The interview with the muslim, ‘whose family fled Baghdad for Canada to escape the regime of Saddam Hussein,’ starts reasonably enough - ‘”My wife wears the hijab. When we go to the mall, you can see people looking, there’s a different look now in some people’s eyes after 9/11.”‘ At this point you feel some sympathy for the guy. After all, he’s not a fanatic; he ‘cherishes his adopted country [Canada]’ and ‘has close-cropped hair, western clothes and perfect English’. Clearly the intent of the journalist was to get a thoughtful, Canadian muslim reaction to perhaps counter the images of fanaticism in people’s minds. Ashir’s confession that ‘”a few weeks ago, my wife and two other Muslim women were in a park, and someone gave them a rude gesture. To go home. She’s a Canadian”‘ evokes genuine concern.

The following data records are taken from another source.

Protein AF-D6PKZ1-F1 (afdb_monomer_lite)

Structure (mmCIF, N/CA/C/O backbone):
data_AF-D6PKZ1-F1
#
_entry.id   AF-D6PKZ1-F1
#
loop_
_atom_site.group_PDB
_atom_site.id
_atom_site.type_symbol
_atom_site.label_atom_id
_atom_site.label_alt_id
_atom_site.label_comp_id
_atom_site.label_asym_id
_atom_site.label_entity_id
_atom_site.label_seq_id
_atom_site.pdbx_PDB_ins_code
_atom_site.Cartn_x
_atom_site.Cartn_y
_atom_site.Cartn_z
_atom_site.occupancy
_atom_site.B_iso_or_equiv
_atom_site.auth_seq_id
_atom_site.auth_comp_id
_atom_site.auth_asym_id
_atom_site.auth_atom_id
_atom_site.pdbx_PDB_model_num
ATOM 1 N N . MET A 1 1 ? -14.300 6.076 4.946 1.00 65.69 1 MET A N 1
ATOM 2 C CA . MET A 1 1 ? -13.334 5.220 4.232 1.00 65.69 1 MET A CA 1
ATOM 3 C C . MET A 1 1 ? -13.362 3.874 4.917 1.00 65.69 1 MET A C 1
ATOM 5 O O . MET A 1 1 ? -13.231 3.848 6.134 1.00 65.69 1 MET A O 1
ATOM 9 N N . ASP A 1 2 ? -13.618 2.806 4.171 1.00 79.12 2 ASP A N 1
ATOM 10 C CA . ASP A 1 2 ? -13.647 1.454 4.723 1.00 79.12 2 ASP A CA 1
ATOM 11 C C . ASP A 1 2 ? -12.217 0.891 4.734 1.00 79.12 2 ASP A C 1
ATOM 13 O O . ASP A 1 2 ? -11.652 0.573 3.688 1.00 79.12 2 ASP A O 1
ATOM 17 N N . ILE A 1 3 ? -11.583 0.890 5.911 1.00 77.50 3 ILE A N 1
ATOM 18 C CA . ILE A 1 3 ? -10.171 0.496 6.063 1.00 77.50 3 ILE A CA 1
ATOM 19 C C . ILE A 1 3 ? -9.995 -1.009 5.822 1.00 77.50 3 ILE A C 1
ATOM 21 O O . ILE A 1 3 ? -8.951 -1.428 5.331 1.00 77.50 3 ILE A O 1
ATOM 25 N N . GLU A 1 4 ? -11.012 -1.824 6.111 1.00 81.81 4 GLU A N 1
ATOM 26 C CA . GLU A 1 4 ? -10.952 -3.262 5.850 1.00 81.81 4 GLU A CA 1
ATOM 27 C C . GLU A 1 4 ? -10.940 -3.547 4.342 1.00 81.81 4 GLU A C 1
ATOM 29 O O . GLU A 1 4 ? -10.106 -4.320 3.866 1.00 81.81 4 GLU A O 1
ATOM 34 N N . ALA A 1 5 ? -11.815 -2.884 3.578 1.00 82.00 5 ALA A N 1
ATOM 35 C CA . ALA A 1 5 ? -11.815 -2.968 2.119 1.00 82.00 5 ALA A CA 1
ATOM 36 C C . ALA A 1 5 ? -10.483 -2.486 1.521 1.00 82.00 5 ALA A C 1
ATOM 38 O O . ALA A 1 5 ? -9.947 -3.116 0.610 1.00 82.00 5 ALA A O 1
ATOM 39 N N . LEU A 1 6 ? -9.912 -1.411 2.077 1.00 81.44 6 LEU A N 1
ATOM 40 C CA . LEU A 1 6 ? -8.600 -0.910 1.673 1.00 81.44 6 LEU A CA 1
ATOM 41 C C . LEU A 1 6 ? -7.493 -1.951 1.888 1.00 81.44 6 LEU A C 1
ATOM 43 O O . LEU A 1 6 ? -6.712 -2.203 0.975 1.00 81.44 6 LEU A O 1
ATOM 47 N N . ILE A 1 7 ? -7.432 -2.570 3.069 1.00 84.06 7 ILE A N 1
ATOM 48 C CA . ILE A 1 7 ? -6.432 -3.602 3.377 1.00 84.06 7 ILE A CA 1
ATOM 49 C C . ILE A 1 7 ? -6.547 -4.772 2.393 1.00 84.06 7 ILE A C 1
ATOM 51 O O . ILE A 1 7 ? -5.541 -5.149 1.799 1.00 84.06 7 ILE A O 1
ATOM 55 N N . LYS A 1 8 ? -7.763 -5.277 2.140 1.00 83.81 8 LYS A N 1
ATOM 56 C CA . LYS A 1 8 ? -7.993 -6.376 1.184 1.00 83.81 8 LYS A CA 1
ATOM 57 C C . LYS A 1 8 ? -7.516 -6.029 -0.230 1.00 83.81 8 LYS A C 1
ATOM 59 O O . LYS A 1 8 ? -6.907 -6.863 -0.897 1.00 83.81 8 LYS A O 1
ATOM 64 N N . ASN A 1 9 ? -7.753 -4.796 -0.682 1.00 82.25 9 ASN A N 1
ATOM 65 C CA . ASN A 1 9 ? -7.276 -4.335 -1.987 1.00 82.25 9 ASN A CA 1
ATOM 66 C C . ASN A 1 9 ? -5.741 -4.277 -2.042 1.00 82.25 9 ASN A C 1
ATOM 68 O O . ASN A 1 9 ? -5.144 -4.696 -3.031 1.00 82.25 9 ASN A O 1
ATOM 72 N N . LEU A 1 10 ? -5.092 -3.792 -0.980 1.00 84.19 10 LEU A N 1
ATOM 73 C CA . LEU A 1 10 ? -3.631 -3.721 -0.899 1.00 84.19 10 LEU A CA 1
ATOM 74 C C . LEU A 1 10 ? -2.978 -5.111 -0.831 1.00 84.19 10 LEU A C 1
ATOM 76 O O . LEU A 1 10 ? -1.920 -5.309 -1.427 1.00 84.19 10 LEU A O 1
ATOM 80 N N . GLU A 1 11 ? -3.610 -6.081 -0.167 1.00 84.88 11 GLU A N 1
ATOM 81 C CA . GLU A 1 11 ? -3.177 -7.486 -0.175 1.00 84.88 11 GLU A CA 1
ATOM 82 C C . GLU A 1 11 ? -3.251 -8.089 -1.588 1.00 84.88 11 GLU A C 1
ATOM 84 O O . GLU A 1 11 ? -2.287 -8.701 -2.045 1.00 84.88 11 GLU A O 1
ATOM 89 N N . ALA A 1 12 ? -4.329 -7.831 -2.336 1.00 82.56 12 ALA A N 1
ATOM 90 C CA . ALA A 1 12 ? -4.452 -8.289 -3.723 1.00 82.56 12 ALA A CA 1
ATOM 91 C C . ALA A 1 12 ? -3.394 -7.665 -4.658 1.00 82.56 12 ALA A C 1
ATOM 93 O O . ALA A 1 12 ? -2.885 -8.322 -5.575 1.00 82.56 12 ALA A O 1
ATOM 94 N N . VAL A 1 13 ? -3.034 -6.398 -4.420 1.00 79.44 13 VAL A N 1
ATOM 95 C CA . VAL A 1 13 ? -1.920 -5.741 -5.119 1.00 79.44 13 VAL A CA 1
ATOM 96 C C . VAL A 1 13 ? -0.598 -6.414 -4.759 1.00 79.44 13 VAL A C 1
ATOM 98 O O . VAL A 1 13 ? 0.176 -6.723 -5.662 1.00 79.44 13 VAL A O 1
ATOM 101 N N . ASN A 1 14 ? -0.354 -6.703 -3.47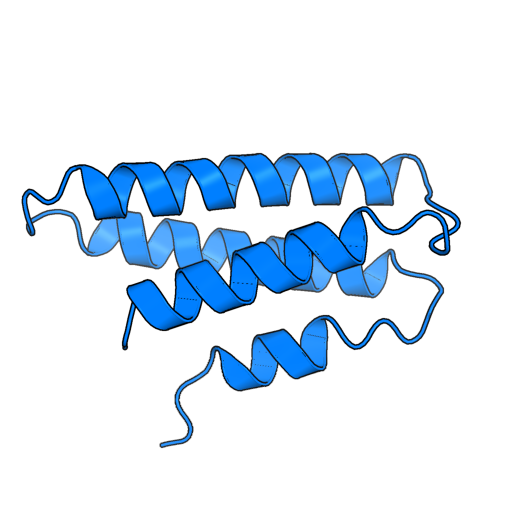8 1.00 83.50 14 ASN A N 1
ATOM 102 C CA . ASN A 1 14 ? 0.845 -7.419 -3.046 1.00 83.50 14 ASN A CA 1
ATOM 103 C C . ASN A 1 14 ? 1.002 -8.774 -3.759 1.00 83.50 14 ASN A C 1
ATOM 105 O O . ASN A 1 14 ? 2.067 -9.056 -4.303 1.00 83.50 14 ASN A O 1
ATOM 109 N N . ASP A 1 15 ? -0.061 -9.581 -3.813 1.00 81.25 15 ASP A N 1
ATOM 110 C CA . ASP A 1 15 ? -0.046 -10.874 -4.511 1.00 81.25 15 ASP A CA 1
ATOM 111 C C . ASP A 1 15 ? 0.252 -10.717 -6.010 1.00 81.25 15 ASP A C 1
ATOM 113 O O . ASP A 1 15 ? 0.990 -11.507 -6.603 1.00 81.25 15 ASP A O 1
ATOM 117 N N . SER A 1 16 ? -0.279 -9.660 -6.630 1.00 76.56 16 SER A N 1
ATOM 118 C CA . SER A 1 16 ? -0.028 -9.354 -8.042 1.00 76.56 16 SER A CA 1
ATOM 119 C C . SER A 1 16 ? 1.427 -8.949 -8.300 1.00 76.56 16 SER A C 1
ATOM 121 O O . SER A 1 16 ? 1.992 -9.330 -9.326 1.00 76.56 16 SER A O 1
ATOM 123 N N . LEU A 1 17 ? 2.042 -8.212 -7.368 1.00 74.75 17 LEU A N 1
ATOM 124 C CA . LEU A 1 17 ? 3.445 -7.786 -7.434 1.00 74.75 17 LEU A CA 1
ATOM 125 C C . LEU A 1 17 ? 4.425 -8.950 -7.243 1.00 74.75 17 LEU A C 1
ATOM 127 O O . LEU A 1 17 ? 5.519 -8.911 -7.791 1.00 74.75 17 LEU A O 1
ATOM 131 N N . GLN A 1 18 ? 4.032 -10.001 -6.519 1.00 70.75 18 GLN A N 1
ATOM 132 C CA . GLN A 1 18 ? 4.844 -11.210 -6.335 1.00 70.75 18 GLN A CA 1
ATOM 133 C C . GLN A 1 18 ? 4.726 -12.220 -7.489 1.00 70.75 18 GLN A C 1
ATOM 135 O O . GLN A 1 18 ? 5.359 -13.280 -7.459 1.00 70.75 18 GLN A O 1
ATOM 140 N N . SER A 1 19 ? 3.921 -11.926 -8.513 1.00 66.38 19 SER A N 1
ATOM 141 C CA . SER A 1 19 ? 3.759 -12.815 -9.660 1.00 66.38 19 SER A CA 1
ATOM 142 C C . SER A 1 19 ? 5.064 -12.915 -10.468 1.00 66.38 19 SER A C 1
ATOM 144 O O . SER A 1 19 ? 5.608 -11.887 -10.878 1.00 66.38 19 SER A O 1
ATOM 146 N N . PRO A 1 20 ? 5.531 -14.131 -10.822 1.00 55.34 20 PRO A N 1
ATOM 147 C CA . PRO A 1 20 ? 6.808 -14.373 -11.516 1.00 55.34 20 PRO A CA 1
ATOM 148 C C . PRO A 1 20 ? 6.883 -13.796 -12.944 1.00 55.34 20 PRO A C 1
ATOM 150 O O . PRO A 1 20 ? 7.868 -13.991 -13.653 1.00 55.34 20 PRO A O 1
ATOM 153 N N . THR A 1 21 ? 5.826 -13.116 -13.389 1.00 53.28 21 THR A N 1
ATOM 154 C CA . THR A 1 21 ? 5.693 -12.519 -14.723 1.00 53.28 21 THR A CA 1
ATOM 155 C C . THR A 1 21 ? 6.317 -11.119 -14.800 1.00 53.28 21 THR A C 1
ATOM 157 O O . THR A 1 21 ? 6.498 -10.588 -15.897 1.00 53.28 21 THR A O 1
ATOM 160 N N . ILE A 1 22 ? 6.650 -10.504 -13.660 1.00 59.31 22 ILE A N 1
ATOM 161 C CA . ILE A 1 22 ? 7.292 -9.189 -13.614 1.00 59.31 22 ILE A CA 1
ATOM 162 C C . ILE A 1 22 ? 8.808 -9.402 -13.695 1.00 59.31 22 ILE A C 1
ATOM 164 O O . ILE A 1 22 ? 9.394 -10.133 -12.905 1.00 59.31 22 ILE A O 1
ATOM 168 N N . ARG A 1 23 ? 9.464 -8.807 -14.696 1.00 51.78 23 ARG A N 1
ATOM 169 C CA . ARG A 1 23 ? 10.929 -8.807 -14.800 1.00 51.78 23 ARG A CA 1
ATOM 170 C C . ARG A 1 23 ? 11.453 -7.658 -13.943 1.00 51.78 23 ARG A C 1
ATOM 172 O O . ARG A 1 23 ? 11.458 -6.513 -14.381 1.00 51.78 23 ARG A O 1
ATOM 179 N N . GLU A 1 24 ? 11.822 -7.977 -12.711 1.00 62.97 24 GLU A N 1
ATOM 180 C CA . GLU A 1 24 ? 12.066 -6.996 -11.650 1.00 62.97 24 GLU A CA 1
ATOM 181 C C . GLU A 1 24 ? 13.488 -6.416 -11.705 1.00 62.97 24 GLU A C 1
ATOM 183 O O . GLU A 1 24 ? 14.471 -7.144 -11.864 1.00 62.97 24 GLU A O 1
ATOM 188 N N . SER A 1 25 ? 13.608 -5.095 -11.553 1.00 71.19 25 SER A N 1
ATOM 189 C CA . SER A 1 25 ? 14.874 -4.442 -11.208 1.00 71.19 25 SER A CA 1
ATOM 190 C C . SER A 1 25 ? 15.117 -4.522 -9.694 1.00 71.19 25 SER A C 1
ATOM 192 O O . SER A 1 25 ? 14.173 -4.655 -8.912 1.00 71.19 25 SER A O 1
ATOM 194 N N . ASP A 1 26 ? 16.373 -4.399 -9.253 1.00 78.38 26 ASP A N 1
ATOM 195 C CA . ASP A 1 26 ? 16.706 -4.299 -7.820 1.00 78.38 26 ASP A CA 1
ATOM 196 C C . ASP A 1 26 ? 15.935 -3.160 -7.124 1.00 78.38 26 ASP A C 1
ATOM 198 O O . ASP A 1 26 ? 15.520 -3.293 -5.972 1.00 78.38 26 ASP A O 1
ATOM 202 N N . ASP A 1 27 ? 15.702 -2.050 -7.830 1.00 78.75 27 ASP A N 1
ATOM 203 C CA . ASP A 1 27 ? 14.933 -0.909 -7.326 1.00 78.75 27 ASP A CA 1
ATOM 204 C C . ASP A 1 27 ? 13.435 -1.220 -7.203 1.00 78.75 27 ASP A C 1
ATOM 206 O O . ASP A 1 27 ? 12.810 -0.829 -6.215 1.00 78.75 27 ASP A O 1
ATOM 210 N N . PHE A 1 28 ? 12.866 -1.981 -8.148 1.00 79.62 28 PHE A N 1
ATOM 211 C CA . PHE A 1 28 ? 11.484 -2.458 -8.063 1.00 79.62 28 PHE A CA 1
ATOM 212 C C . PHE A 1 28 ? 11.298 -3.355 -6.838 1.00 79.62 28 PHE A C 1
ATOM 214 O O . PHE A 1 28 ? 10.410 -3.112 -6.020 1.00 79.62 28 PHE A O 1
ATOM 221 N N . LYS A 1 29 ? 12.195 -4.329 -6.647 1.00 80.94 29 LYS A N 1
ATOM 222 C CA . LYS A 1 29 ? 12.136 -5.254 -5.512 1.00 80.94 29 LYS A CA 1
ATOM 223 C C . LYS A 1 29 ? 12.201 -4.521 -4.168 1.00 80.94 29 LYS A C 1
ATOM 225 O O . LYS A 1 29 ? 11.389 -4.786 -3.285 1.00 80.94 29 LYS A O 1
ATOM 230 N N . LYS A 1 30 ? 13.106 -3.545 -4.028 1.00 85.31 30 LYS A N 1
ATOM 231 C CA . LYS A 1 30 ? 13.193 -2.706 -2.818 1.00 85.31 30 LYS A CA 1
ATOM 232 C C . LYS A 1 30 ? 11.917 -1.902 -2.569 1.00 85.31 30 LYS A C 1
ATOM 234 O O . LYS A 1 30 ? 11.535 -1.709 -1.415 1.00 85.31 30 LYS A O 1
ATOM 239 N N . CYS A 1 31 ? 11.254 -1.423 -3.619 1.00 84.50 31 CYS A N 1
ATOM 240 C CA . CYS A 1 31 ? 9.982 -0.715 -3.474 1.00 84.50 31 CYS A CA 1
ATOM 241 C C . CYS A 1 31 ? 8.856 -1.651 -3.022 1.00 84.50 31 CYS A C 1
ATOM 243 O O . CYS A 1 31 ? 8.108 -1.292 -2.114 1.00 84.50 31 CYS A O 1
ATOM 245 N N . VAL A 1 32 ? 8.785 -2.869 -3.567 1.00 83.56 32 VAL A N 1
ATOM 246 C CA . VAL A 1 32 ? 7.830 -3.896 -3.117 1.00 83.56 32 VAL A CA 1
ATOM 247 C C . VAL A 1 32 ? 8.065 -4.268 -1.647 1.00 83.56 32 VAL A C 1
ATOM 249 O O . VAL A 1 32 ? 7.113 -4.331 -0.874 1.00 83.56 32 VAL A O 1
ATOM 252 N N . GLU A 1 33 ? 9.316 -4.420 -1.209 1.00 88.00 33 GLU A N 1
ATOM 253 C CA . GLU A 1 33 ? 9.639 -4.686 0.204 1.00 88.00 33 GLU A CA 1
ATOM 254 C C . GLU A 1 33 ? 9.190 -3.537 1.129 1.00 88.00 33 GLU A C 1
ATOM 256 O O . GLU A 1 33 ? 8.612 -3.773 2.195 1.00 88.00 33 GLU A O 1
ATOM 261 N N . ARG A 1 34 ? 9.390 -2.275 0.715 1.00 88.88 34 ARG A N 1
ATOM 262 C CA . ARG A 1 34 ? 8.900 -1.093 1.455 1.00 88.88 34 ARG A CA 1
ATOM 263 C C . ARG A 1 34 ? 7.372 -1.054 1.513 1.00 88.88 34 ARG A C 1
ATOM 265 O O . ARG A 1 34 ? 6.818 -0.714 2.559 1.00 88.88 34 ARG A O 1
ATOM 272 N N . PHE A 1 35 ? 6.702 -1.419 0.420 1.00 88.69 35 PHE A N 1
ATOM 273 C CA . PHE A 1 35 ? 5.245 -1.526 0.354 1.00 88.69 35 PHE A CA 1
ATOM 274 C C . PHE A 1 35 ? 4.721 -2.571 1.342 1.00 88.69 35 PHE A C 1
ATOM 276 O O . PHE A 1 35 ? 3.847 -2.270 2.152 1.00 88.69 35 PHE A O 1
ATOM 283 N N . GLN A 1 36 ? 5.309 -3.768 1.336 1.00 88.88 36 GLN A N 1
ATOM 284 C CA . GLN A 1 36 ? 4.948 -4.865 2.234 1.00 88.88 36 GLN A CA 1
ATOM 285 C C . GLN A 1 36 ? 5.108 -4.492 3.706 1.00 88.88 36 GLN A C 1
ATOM 287 O O . GLN A 1 36 ? 4.213 -4.754 4.511 1.00 88.88 36 GLN A O 1
ATOM 292 N N . ALA A 1 37 ? 6.216 -3.832 4.058 1.00 90.81 37 ALA A N 1
ATOM 293 C CA . ALA A 1 37 ? 6.447 -3.356 5.418 1.00 90.81 37 ALA A CA 1
ATOM 294 C C . ALA A 1 37 ? 5.355 -2.368 5.863 1.00 90.81 37 ALA A C 1
ATOM 296 O O . ALA A 1 37 ? 4.785 -2.516 6.944 1.00 90.81 37 ALA A O 1
ATOM 297 N N . LYS A 1 38 ? 4.995 -1.407 5.002 1.00 89.62 38 LYS A N 1
ATOM 298 C CA . LYS A 1 38 ? 3.939 -0.428 5.299 1.00 89.62 38 LYS A CA 1
ATOM 299 C C . LYS A 1 38 ? 2.537 -1.032 5.335 1.00 89.62 38 LYS A C 1
ATOM 301 O O . LYS A 1 38 ? 1.704 -0.577 6.117 1.00 89.62 38 LYS A O 1
ATOM 306 N N . LEU A 1 39 ? 2.266 -2.060 4.533 1.00 89.12 39 LEU A N 1
ATOM 307 C CA . LEU A 1 39 ? 1.006 -2.801 4.592 1.00 89.12 39 LEU A CA 1
ATOM 308 C C . LEU A 1 39 ? 0.888 -3.563 5.918 1.00 89.12 39 LEU A C 1
ATOM 310 O O . LEU A 1 39 ? -0.162 -3.526 6.560 1.00 89.12 39 LEU A O 1
ATOM 314 N N . ALA A 1 40 ? 1.974 -4.191 6.374 1.00 88.69 40 ALA A N 1
ATOM 315 C CA . ALA A 1 40 ? 2.018 -4.843 7.679 1.00 88.69 40 ALA A CA 1
ATOM 316 C C . ALA A 1 40 ? 1.806 -3.844 8.832 1.00 88.69 40 ALA A C 1
ATOM 318 O O . ALA A 1 40 ? 1.048 -4.150 9.755 1.00 88.69 40 ALA A O 1
ATOM 319 N N . ASP A 1 41 ? 2.391 -2.641 8.750 1.00 88.12 41 ASP A N 1
ATOM 320 C CA . ASP A 1 41 ? 2.124 -1.548 9.698 1.00 88.12 41 ASP A CA 1
ATOM 321 C C . ASP A 1 41 ? 0.634 -1.165 9.708 1.00 88.12 41 ASP A C 1
ATOM 323 O O . ASP A 1 41 ? 0.031 -1.063 10.777 1.00 88.12 41 ASP A O 1
ATOM 327 N N . LEU A 1 42 ? 0.009 -1.004 8.531 1.00 86.00 42 LEU A N 1
ATOM 328 C CA . LEU A 1 42 ? -1.417 -0.672 8.417 1.00 86.00 42 LEU A CA 1
ATOM 329 C C . LEU A 1 42 ? -2.297 -1.739 9.078 1.00 86.00 42 LEU A C 1
ATOM 331 O O . LEU A 1 42 ? -3.190 -1.413 9.860 1.00 86.00 42 LEU A O 1
ATOM 335 N N . ILE A 1 43 ? -2.025 -3.013 8.790 1.00 86.00 43 ILE A N 1
ATOM 336 C CA . ILE A 1 43 ? -2.741 -4.152 9.373 1.00 86.00 43 ILE A CA 1
ATOM 337 C C . ILE A 1 43 ? -2.529 -4.197 10.889 1.00 86.00 43 ILE A C 1
ATOM 339 O O . ILE A 1 43 ? -3.476 -4.458 11.632 1.00 86.00 43 ILE A O 1
ATOM 343 N N . GLY A 1 44 ? -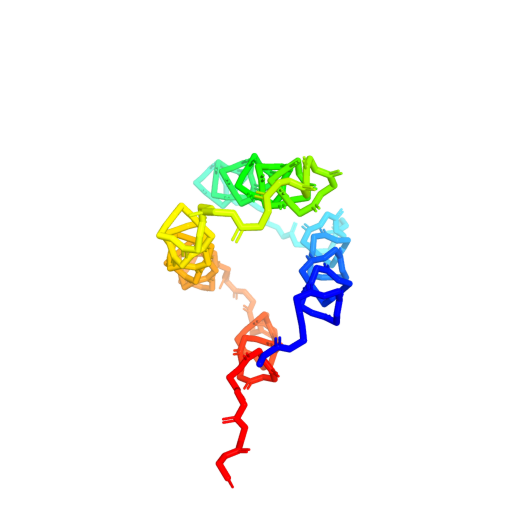1.308 -3.935 11.360 1.00 86.25 44 GLY A N 1
ATOM 344 C CA . GLY A 1 44 ? -0.967 -3.896 12.780 1.00 86.25 44 GLY A CA 1
ATOM 345 C C . GLY A 1 44 ? -1.722 -2.801 13.530 1.00 86.25 44 GLY A C 1
ATOM 346 O O . GLY A 1 44 ? -2.332 -3.077 14.566 1.00 86.25 44 GLY A O 1
ATOM 347 N N . VAL A 1 45 ? -1.750 -1.582 12.983 1.00 83.00 45 VAL A N 1
ATOM 348 C CA . VAL A 1 45 ? -2.504 -0.450 13.546 1.00 83.00 45 VAL A CA 1
ATOM 349 C C . VAL A 1 45 ? -4.007 -0.734 13.524 1.00 83.00 45 VAL A C 1
ATOM 351 O O . VAL A 1 45 ? -4.679 -0.531 14.534 1.00 83.00 45 VAL A O 1
ATOM 354 N N . TYR A 1 46 ? -4.530 -1.274 12.419 1.00 80.31 46 TYR A N 1
ATOM 355 C CA . TYR A 1 46 ? -5.941 -1.642 12.293 1.00 80.31 46 TYR A CA 1
ATOM 356 C C . TYR A 1 46 ? -6.355 -2.710 13.320 1.00 80.31 46 TYR A C 1
ATOM 358 O O . TYR A 1 46 ? -7.334 -2.530 14.043 1.00 80.31 46 TYR A O 1
ATOM 366 N N . LYS A 1 47 ? -5.580 -3.793 13.461 1.00 79.19 47 LYS A N 1
ATOM 367 C CA . LYS A 1 47 ? -5.854 -4.871 14.430 1.00 79.19 47 LYS A CA 1
ATOM 368 C C . LYS A 1 47 ? -5.669 -4.441 15.885 1.00 79.19 47 LYS A C 1
ATOM 370 O O . LYS A 1 47 ? -6.330 -4.997 16.756 1.00 79.19 47 LYS A O 1
ATOM 375 N N . SER A 1 48 ? -4.797 -3.470 16.154 1.00 74.94 48 SER A N 1
ATOM 376 C CA . SER A 1 48 ? -4.527 -2.998 17.520 1.00 74.94 48 SER A CA 1
ATOM 377 C C . SER A 1 48 ? -5.622 -2.095 18.086 1.00 74.94 48 SER A C 1
ATOM 379 O O . SER A 1 48 ? -5.573 -1.818 19.278 1.00 74.94 48 SER A O 1
ATOM 381 N N . SER A 1 49 ? -6.578 -1.650 17.253 1.00 55.28 49 SER A N 1
ATOM 382 C CA . SER A 1 49 ? -7.859 -0.998 17.584 1.00 55.28 49 SER A CA 1
ATOM 383 C C . SER A 1 49 ? -8.031 -0.514 19.038 1.00 55.28 49 SER A C 1
ATOM 385 O O . SER A 1 49 ? -8.943 -0.928 19.748 1.00 55.28 49 SER A O 1
ATOM 387 N N . ASN A 1 50 ? -7.196 0.444 19.446 1.00 55.00 50 ASN A N 1
ATOM 388 C CA . ASN A 1 50 ? -7.634 1.571 20.257 1.00 55.00 50 ASN A CA 1
ATOM 389 C C . ASN A 1 50 ? -7.776 2.716 19.252 1.00 55.00 50 ASN A C 1
ATOM 391 O O . ASN A 1 50 ? -6.797 3.139 18.640 1.00 55.00 50 ASN A O 1
ATOM 395 N N . SER A 1 51 ? -9.008 3.150 19.011 1.00 53.25 51 SER A N 1
ATOM 396 C CA . SER A 1 51 ? -9.451 4.037 17.926 1.00 53.25 51 SER A CA 1
ATOM 397 C C . SER A 1 51 ? -8.878 5.468 17.943 1.00 53.25 51 SER A C 1
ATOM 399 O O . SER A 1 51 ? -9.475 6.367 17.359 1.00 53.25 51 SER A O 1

‘The occasional stereotyping is hardly a great hardship, he acknowledges. But with each new terrorist attack, or the discovery of alleged terrorists or terrorist plots in Canada, Ashir worries that a cloud of suspicion grows.’ Poor guy - we’re with him here. The actions of a few crazed theists are making him an innocent suspect, and there’s nothing he can do about it. It’s nice to know there are ordinary, tolerant muslims who just want to get on with their lives - Ashir is a computer programmer for the government. But then it gets weird. At this point I might as well just quote the article in full:

While Ashir denounces terrorism and all attacks on civilians, such as 9/11, he has turned his family’s living room into a shrine to his political beliefs. One wall of his living room features a life-sized portrait of Sheik Hassan Nasrallah, the leader of Hezbollah, the organization that Canada has deemed a terrorist organization. On the other is a picture of former Iranian leader Ayatollah Khomeini. On his television are Arab-language newscasts pulled down by satellite dish from Iran and Syria and Lebanon.

“I don’t have Shaw cable [the local cable TV service],” he explains, as his TV flashes a re-created scene of an Israeli soldier slapping an Arab woman. “I can’t take all the western media always talking about mosques and terrorism. “For me the fascist is [U.S. President George] Bush. He is the terrorist.”

As the tea is finished, and his guest readies for departure, Ashir lets it be known that, as a devout Muslim, he’s not afraid to go and fight Americans in Iraq, or die tomorrow doing so.

“If I am called back to Iraq, I will go,” he said. “If there is a call to jihad, I will go. So will many others.”

And you finish the article and apart from thinking “well just fucking go, then. Have there not been enough calls to jihad?” you feel pity for the journalist. You can see him or her sitting there in this Hezbollah shrine in the leafy Victoria suburb, listening to this unhinged ranting, thinking, “fucking hell, they told me this guy was a moderate. How the hell do I write this one up? Oh, bollocks to it.”

Link (from “Sense of unease” on).

You know things are fucked up when you find yourself feeling pity for a journalist.